### Exercise
Write out exactly the first lines of the listing, ending on the line that contains "ATOM 15 N N".

--- Study material Enclosed Below ---

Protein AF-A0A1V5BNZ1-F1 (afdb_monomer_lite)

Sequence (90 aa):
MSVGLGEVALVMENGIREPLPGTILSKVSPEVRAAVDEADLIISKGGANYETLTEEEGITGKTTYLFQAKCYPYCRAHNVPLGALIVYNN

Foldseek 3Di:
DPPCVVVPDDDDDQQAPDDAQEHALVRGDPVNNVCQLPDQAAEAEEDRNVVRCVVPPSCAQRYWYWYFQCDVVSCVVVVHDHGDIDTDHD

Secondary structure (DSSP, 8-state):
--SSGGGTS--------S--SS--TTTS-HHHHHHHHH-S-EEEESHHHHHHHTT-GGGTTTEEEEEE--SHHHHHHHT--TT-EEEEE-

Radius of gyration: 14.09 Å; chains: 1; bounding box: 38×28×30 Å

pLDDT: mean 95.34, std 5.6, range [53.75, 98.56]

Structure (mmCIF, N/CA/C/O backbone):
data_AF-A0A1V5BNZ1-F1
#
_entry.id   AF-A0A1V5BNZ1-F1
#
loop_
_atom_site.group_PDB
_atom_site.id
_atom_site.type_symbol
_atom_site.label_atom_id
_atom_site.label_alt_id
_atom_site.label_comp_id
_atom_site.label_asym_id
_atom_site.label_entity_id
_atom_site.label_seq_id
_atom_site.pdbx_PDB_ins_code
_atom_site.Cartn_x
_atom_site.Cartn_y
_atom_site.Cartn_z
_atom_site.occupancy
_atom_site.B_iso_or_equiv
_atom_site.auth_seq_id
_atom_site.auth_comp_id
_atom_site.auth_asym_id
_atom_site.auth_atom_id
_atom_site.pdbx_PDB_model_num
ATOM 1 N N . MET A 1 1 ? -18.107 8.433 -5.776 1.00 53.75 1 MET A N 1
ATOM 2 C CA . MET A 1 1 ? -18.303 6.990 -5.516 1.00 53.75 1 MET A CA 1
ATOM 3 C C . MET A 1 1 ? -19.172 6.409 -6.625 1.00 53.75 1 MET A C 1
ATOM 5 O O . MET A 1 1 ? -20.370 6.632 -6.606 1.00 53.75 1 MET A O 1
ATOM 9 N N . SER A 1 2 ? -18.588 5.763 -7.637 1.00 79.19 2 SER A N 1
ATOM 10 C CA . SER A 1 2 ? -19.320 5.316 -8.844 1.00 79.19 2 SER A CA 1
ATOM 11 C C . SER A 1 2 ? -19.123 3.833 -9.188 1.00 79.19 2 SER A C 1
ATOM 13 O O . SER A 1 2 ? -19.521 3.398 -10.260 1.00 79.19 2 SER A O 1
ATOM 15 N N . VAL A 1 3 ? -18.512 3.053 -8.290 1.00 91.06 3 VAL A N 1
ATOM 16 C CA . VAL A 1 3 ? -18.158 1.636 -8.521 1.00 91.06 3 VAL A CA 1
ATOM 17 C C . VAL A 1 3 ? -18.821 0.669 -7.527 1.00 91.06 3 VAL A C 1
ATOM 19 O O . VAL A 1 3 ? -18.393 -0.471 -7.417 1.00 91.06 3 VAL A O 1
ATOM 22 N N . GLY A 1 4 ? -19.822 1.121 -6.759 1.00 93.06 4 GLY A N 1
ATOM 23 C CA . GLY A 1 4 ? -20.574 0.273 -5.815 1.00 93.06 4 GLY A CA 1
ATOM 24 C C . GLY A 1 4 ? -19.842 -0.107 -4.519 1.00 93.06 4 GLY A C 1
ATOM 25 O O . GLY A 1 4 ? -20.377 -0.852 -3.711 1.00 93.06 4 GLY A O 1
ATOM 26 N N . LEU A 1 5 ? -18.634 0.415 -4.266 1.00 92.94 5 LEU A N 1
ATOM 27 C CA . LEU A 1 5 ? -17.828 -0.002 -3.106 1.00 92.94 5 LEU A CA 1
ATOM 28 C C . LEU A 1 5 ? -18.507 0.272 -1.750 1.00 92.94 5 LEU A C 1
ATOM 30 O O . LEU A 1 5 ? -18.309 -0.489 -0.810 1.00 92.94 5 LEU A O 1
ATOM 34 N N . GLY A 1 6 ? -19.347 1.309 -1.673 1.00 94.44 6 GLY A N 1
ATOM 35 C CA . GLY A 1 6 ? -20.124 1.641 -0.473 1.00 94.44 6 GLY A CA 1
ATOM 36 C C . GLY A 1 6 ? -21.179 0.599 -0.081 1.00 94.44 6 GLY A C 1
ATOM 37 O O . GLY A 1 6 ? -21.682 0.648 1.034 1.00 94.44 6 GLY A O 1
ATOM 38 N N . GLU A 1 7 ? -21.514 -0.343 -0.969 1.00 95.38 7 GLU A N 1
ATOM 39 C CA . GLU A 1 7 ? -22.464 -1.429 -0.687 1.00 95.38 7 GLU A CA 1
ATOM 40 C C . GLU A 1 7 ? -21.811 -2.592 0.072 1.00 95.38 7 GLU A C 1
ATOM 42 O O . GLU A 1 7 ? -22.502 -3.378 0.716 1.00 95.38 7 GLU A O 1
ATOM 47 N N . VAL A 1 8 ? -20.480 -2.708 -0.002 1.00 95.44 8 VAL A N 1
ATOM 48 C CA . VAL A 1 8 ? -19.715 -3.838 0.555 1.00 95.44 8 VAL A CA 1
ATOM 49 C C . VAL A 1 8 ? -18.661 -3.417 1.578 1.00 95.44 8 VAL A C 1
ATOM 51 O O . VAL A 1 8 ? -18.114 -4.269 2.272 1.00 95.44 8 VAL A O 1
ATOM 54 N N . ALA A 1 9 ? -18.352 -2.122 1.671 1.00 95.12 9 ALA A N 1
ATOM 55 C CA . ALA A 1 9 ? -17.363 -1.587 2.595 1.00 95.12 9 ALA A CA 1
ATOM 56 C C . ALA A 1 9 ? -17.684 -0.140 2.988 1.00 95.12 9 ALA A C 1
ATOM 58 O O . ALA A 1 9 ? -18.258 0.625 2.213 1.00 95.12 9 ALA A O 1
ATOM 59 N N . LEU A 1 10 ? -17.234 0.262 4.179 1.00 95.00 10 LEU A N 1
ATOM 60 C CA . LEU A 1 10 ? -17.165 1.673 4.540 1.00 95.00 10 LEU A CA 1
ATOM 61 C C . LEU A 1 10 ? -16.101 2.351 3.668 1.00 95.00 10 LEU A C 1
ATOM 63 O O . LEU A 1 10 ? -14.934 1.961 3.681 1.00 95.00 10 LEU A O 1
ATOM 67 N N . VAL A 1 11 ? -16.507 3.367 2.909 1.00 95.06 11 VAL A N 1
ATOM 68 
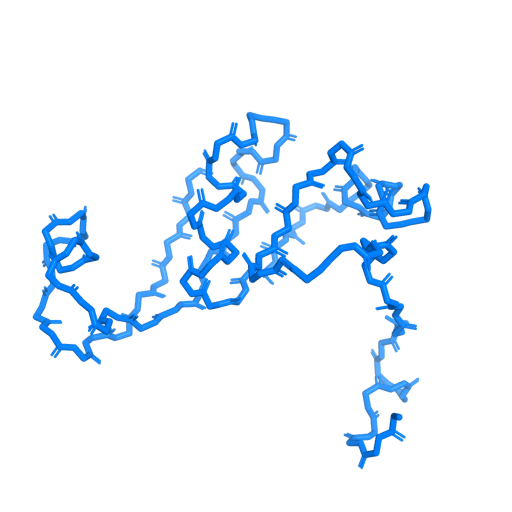C CA
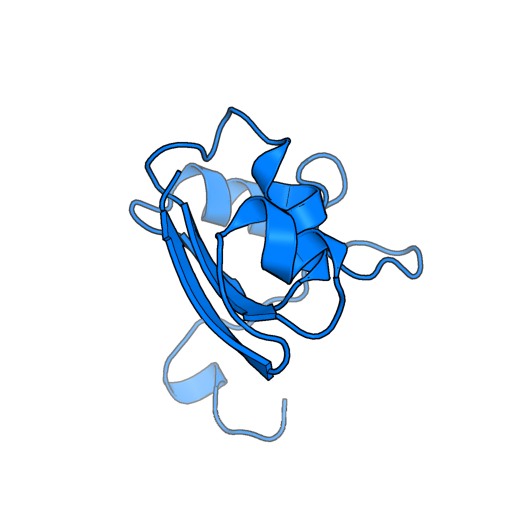 . VAL A 1 11 ? -15.608 4.130 2.038 1.00 95.06 11 VAL A CA 1
ATOM 69 C C . VAL A 1 11 ? -15.295 5.463 2.697 1.00 95.06 11 VAL A C 1
ATOM 71 O O . VAL A 1 11 ? -16.202 6.236 2.998 1.00 95.06 11 VAL A O 1
ATOM 74 N N . MET A 1 12 ? -14.009 5.742 2.876 1.00 94.44 12 MET A N 1
ATOM 75 C CA . MET A 1 12 ? -13.511 7.003 3.415 1.00 94.44 12 MET A CA 1
ATOM 76 C C . MET A 1 12 ? -12.368 7.539 2.555 1.00 94.44 12 MET A C 1
ATOM 78 O O . MET A 1 12 ? -11.662 6.779 1.889 1.00 94.44 12 MET A O 1
ATOM 82 N N . GLU A 1 13 ? -12.203 8.857 2.553 1.00 93.88 13 GLU A N 1
ATOM 83 C CA . GLU A 1 13 ? -11.013 9.504 2.001 1.00 93.88 13 GLU A CA 1
ATOM 84 C C . GLU A 1 13 ? -9.868 9.418 3.016 1.00 93.88 13 GLU A C 1
ATOM 86 O O . GLU A 1 13 ? -10.112 9.368 4.218 1.00 93.88 13 GLU A O 1
ATOM 91 N N . ASN A 1 14 ? -8.612 9.422 2.557 1.00 93.00 14 ASN A N 1
ATOM 92 C CA . ASN A 1 14 ? -7.462 9.327 3.466 1.00 93.00 14 ASN A CA 1
ATOM 93 C C . ASN A 1 14 ? -7.255 10.597 4.323 1.00 93.00 14 ASN A C 1
ATOM 95 O O . ASN A 1 14 ? -6.565 10.546 5.337 1.00 93.00 14 ASN A O 1
ATOM 99 N N . GLY A 1 15 ? -7.828 11.735 3.919 1.00 94.81 15 GLY A N 1
ATOM 100 C CA . GLY A 1 15 ? -7.739 13.012 4.630 1.00 94.81 15 GLY A CA 1
ATOM 101 C C . GLY A 1 15 ? -6.463 13.827 4.392 1.00 94.81 15 GLY A C 1
ATOM 102 O O . GLY A 1 15 ? -6.319 14.890 4.996 1.00 94.81 15 GLY A O 1
ATOM 103 N N . ILE A 1 16 ? -5.558 13.384 3.512 1.00 96.12 16 ILE A N 1
ATOM 104 C CA . ILE A 1 16 ? -4.335 14.129 3.170 1.00 96.12 16 ILE A CA 1
ATOM 105 C C . ILE A 1 16 ? -4.698 15.249 2.185 1.00 96.12 16 ILE A C 1
ATOM 107 O O . ILE A 1 16 ? -5.272 14.990 1.129 1.00 96.12 16 ILE A O 1
ATOM 111 N N . ARG A 1 17 ? -4.379 16.504 2.528 1.00 93.56 17 ARG A N 1
ATOM 112 C CA . ARG A 1 17 ? -4.772 17.681 1.728 1.00 93.56 17 ARG A CA 1
ATOM 113 C C . ARG A 1 17 ? -3.808 17.984 0.589 1.00 93.56 17 ARG A C 1
ATOM 115 O O . ARG A 1 17 ? -4.222 18.512 -0.441 1.00 93.56 17 ARG A O 1
ATOM 122 N N . GLU A 1 18 ? -2.523 17.714 0.784 1.00 93.81 18 GLU A N 1
ATOM 123 C CA . GLU A 1 18 ? -1.512 17.940 -0.238 1.00 93.81 18 GLU A CA 1
ATOM 124 C C . GLU A 1 18 ? -1.541 16.828 -1.297 1.00 93.81 18 GLU A C 1
ATOM 126 O O . GLU A 1 18 ? -1.818 15.672 -0.970 1.00 93.81 18 GLU A O 1
ATOM 131 N N . PRO A 1 19 ? -1.198 17.128 -2.563 1.00 93.31 19 PRO A N 1
ATOM 132 C CA . PRO A 1 19 ? -1.010 16.097 -3.574 1.00 93.31 19 PRO A CA 1
ATOM 133 C C . PRO A 1 19 ? 0.113 15.141 -3.159 1.00 93.31 19 PRO A C 1
ATOM 135 O O . PRO A 1 19 ? 1.295 15.483 -3.221 1.00 93.31 19 PRO A O 1
ATOM 138 N N . LEU A 1 20 ? -0.263 13.935 -2.741 1.00 93.69 20 LEU A N 1
ATOM 139 C CA . LEU A 1 20 ? 0.665 12.900 -2.314 1.00 93.69 20 LEU A CA 1
ATOM 140 C C . LEU A 1 20 ? 0.270 11.560 -2.944 1.00 93.69 20 LEU A C 1
ATOM 142 O O . LEU A 1 20 ? -0.791 11.022 -2.621 1.00 93.69 20 LEU A O 1
ATOM 146 N N . PRO A 1 21 ? 1.101 10.984 -3.828 1.00 92.25 21 PRO A N 1
ATOM 147 C CA . PRO A 1 21 ? 0.968 9.579 -4.164 1.00 92.25 21 PRO A CA 1
ATOM 148 C C . PRO A 1 21 ? 1.440 8.757 -2.956 1.00 92.25 21 PRO A C 1
ATOM 150 O O . PRO A 1 21 ? 2.601 8.843 -2.569 1.00 92.25 21 PRO A O 1
ATOM 153 N N . GLY A 1 22 ? 0.546 7.968 -2.364 1.00 95.38 22 GLY A N 1
ATOM 154 C CA . GLY A 1 22 ? 0.849 7.149 -1.186 1.00 95.38 22 GLY A CA 1
ATOM 155 C C . GLY A 1 22 ? 0.097 7.600 0.065 1.00 95.38 22 GLY A C 1
ATOM 156 O O . GLY A 1 22 ? -0.859 8.373 -0.016 1.00 95.38 22 GLY A O 1
ATOM 157 N N . THR A 1 23 ? 0.529 7.099 1.222 1.00 96.06 23 THR A N 1
ATOM 158 C CA . THR A 1 23 ? -0.119 7.358 2.511 1.00 96.06 23 THR A CA 1
ATOM 159 C C . THR A 1 23 ? 0.938 7.495 3.600 1.00 96.06 23 THR A C 1
ATOM 161 O O . THR A 1 23 ? 1.709 6.573 3.825 1.00 96.06 23 THR A O 1
ATOM 164 N N . ILE A 1 24 ? 0.951 8.635 4.293 1.00 95.94 24 ILE A N 1
ATOM 165 C CA . ILE A 1 24 ? 1.797 8.877 5.470 1.00 95.94 24 ILE A CA 1
ATOM 166 C C . ILE A 1 24 ? 0.873 8.916 6.687 1.00 95.94 24 ILE A C 1
ATOM 168 O O . ILE A 1 24 ? -0.013 9.774 6.743 1.00 95.94 24 ILE A O 1
ATOM 172 N N . LEU A 1 25 ? 1.059 8.021 7.662 1.00 96.19 25 LEU A N 1
ATOM 173 C CA . LEU A 1 25 ? 0.084 7.819 8.747 1.00 96.19 25 LEU A CA 1
ATOM 174 C C . LEU A 1 25 ? -0.003 9.000 9.718 1.00 96.19 25 LEU A C 1
ATOM 176 O O . LEU A 1 25 ? -0.997 9.148 10.422 1.00 96.19 25 LEU A O 1
ATOM 180 N N . SER A 1 26 ? 1.008 9.866 9.756 1.00 95.81 26 SER A N 1
ATOM 181 C CA . SER A 1 26 ? 0.965 11.112 10.534 1.00 95.81 26 SER A CA 1
ATOM 182 C C . SER A 1 26 ? 0.139 12.227 9.877 1.00 95.81 26 SER A C 1
ATOM 184 O O 
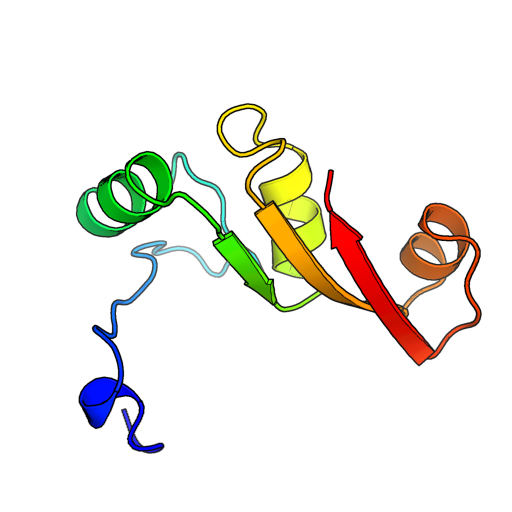. SER A 1 26 ? -0.123 13.243 10.518 1.00 95.81 26 SER A O 1
ATOM 186 N N . LYS A 1 27 ? -0.267 12.062 8.609 1.00 96.81 27 LYS A N 1
ATOM 187 C CA . LYS A 1 27 ? -1.015 13.067 7.832 1.00 96.81 27 LYS A CA 1
ATOM 188 C C . LYS A 1 27 ? -2.452 12.669 7.502 1.00 96.81 27 LYS A C 1
ATOM 190 O O . LYS A 1 27 ? -3.193 13.502 6.984 1.00 96.81 27 LYS A O 1
ATOM 195 N N . VAL A 1 28 ? -2.827 11.413 7.735 1.00 97.31 28 VAL A N 1
ATOM 196 C CA . VAL A 1 28 ? -4.197 10.946 7.482 1.00 97.31 28 VAL A CA 1
ATOM 197 C C . VAL A 1 28 ? -5.176 11.542 8.491 1.00 97.31 28 VAL A C 1
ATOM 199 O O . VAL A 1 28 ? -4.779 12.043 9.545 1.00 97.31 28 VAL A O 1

--- End of Enclosed Study material ---

### Your response
Protein AF-A0A1V5BNZ1-F1 (afdb_monomer_lite)

Sequence (90 aa):
MSVGLGEVALVMENGIREPLPGTILSKVSPEVRAAVDEADLIISKGGANYETLTEEEGITGKTTYLFQAKCYPYCRAHNVPLGALIVYNN

Foldseek 3Di:
DPPCVVVPDDDDDQQAPDDAQEHALVRGDPVNNVCQLPDQAAEAEEDRNVVRCVVPPSCAQRYWYWYFQCDVVSCVVVVHDHGDIDTDHD

Secondary structure (DSSP, 8-state):
--SSGGGTS--------S--SS--TTTS-HHHHHHHHH-S-EEEESHHHHHHHTT-GGGTTTEEEEEE--SHHHHHHHT--TT-EEEEE-

Radius of gyration: 14.09 Å; chains: 1; bounding box: 38×28×30 Å

pLDDT: mean 95.34, std 5.6, range [53.75, 98.56]

Structure (mmCIF, N/CA/C/O backbone):
data_AF-A0A1V5BNZ1-F1
#
_entry.id   AF-A0A1V5BNZ1-F1
#
loop_
_atom_site.group_PDB
_atom_site.id
_atom_site.type_symbol
_atom_site.label_atom_id
_atom_site.label_alt_id
_atom_site.label_comp_id
_atom_site.label_asym_id
_atom_site.label_entity_id
_atom_site.label_seq_id
_atom_site.pdbx_PDB_ins_code
_atom_site.Cartn_x
_atom_site.Cartn_y
_atom_site.Cartn_z
_atom_site.occupancy
_atom_site.B_iso_or_equiv
_atom_site.auth_seq_id
_atom_site.auth_comp_id
_atom_site.auth_asym_id
_atom_site.auth_atom_id
_atom_site.pdbx_PDB_model_num
ATOM 1 N N . MET A 1 1 ? -18.107 8.433 -5.776 1.00 53.75 1 MET A N 1
ATOM 2 C CA . MET A 1 1 ? -18.303 6.990 -5.516 1.00 53.75 1 MET A CA 1
ATOM 3 C C . MET A 1 1 ? -19.172 6.409 -6.625 1.00 53.75 1 MET A C 1
ATOM 5 O O . MET A 1 1 ? -20.370 6.632 -6.606 1.00 53.75 1 MET A O 1
ATOM 9 N N . SER A 1 2 ? -18.588 5.763 -7.637 1.00 79.19 2 SER A N 1
ATOM 10 C CA . SER A 1 2 ? -19.320 5.316 -8.844 1.00 79.19 2 SER A CA 1
ATOM 11 C C . SER A 1 2 ? -19.123 3.833 -9.188 1.00 79.19 2 SER A C 1
ATOM 13 O O . SER A 1 2 ? -19.521 3.398 -10.260 1.00 79.19 2 SER A O 1
ATOM 15 N N . VAL A 1 3 ? -18.512 3.053 -8.290 1.00 91.06 3 VAL A N 1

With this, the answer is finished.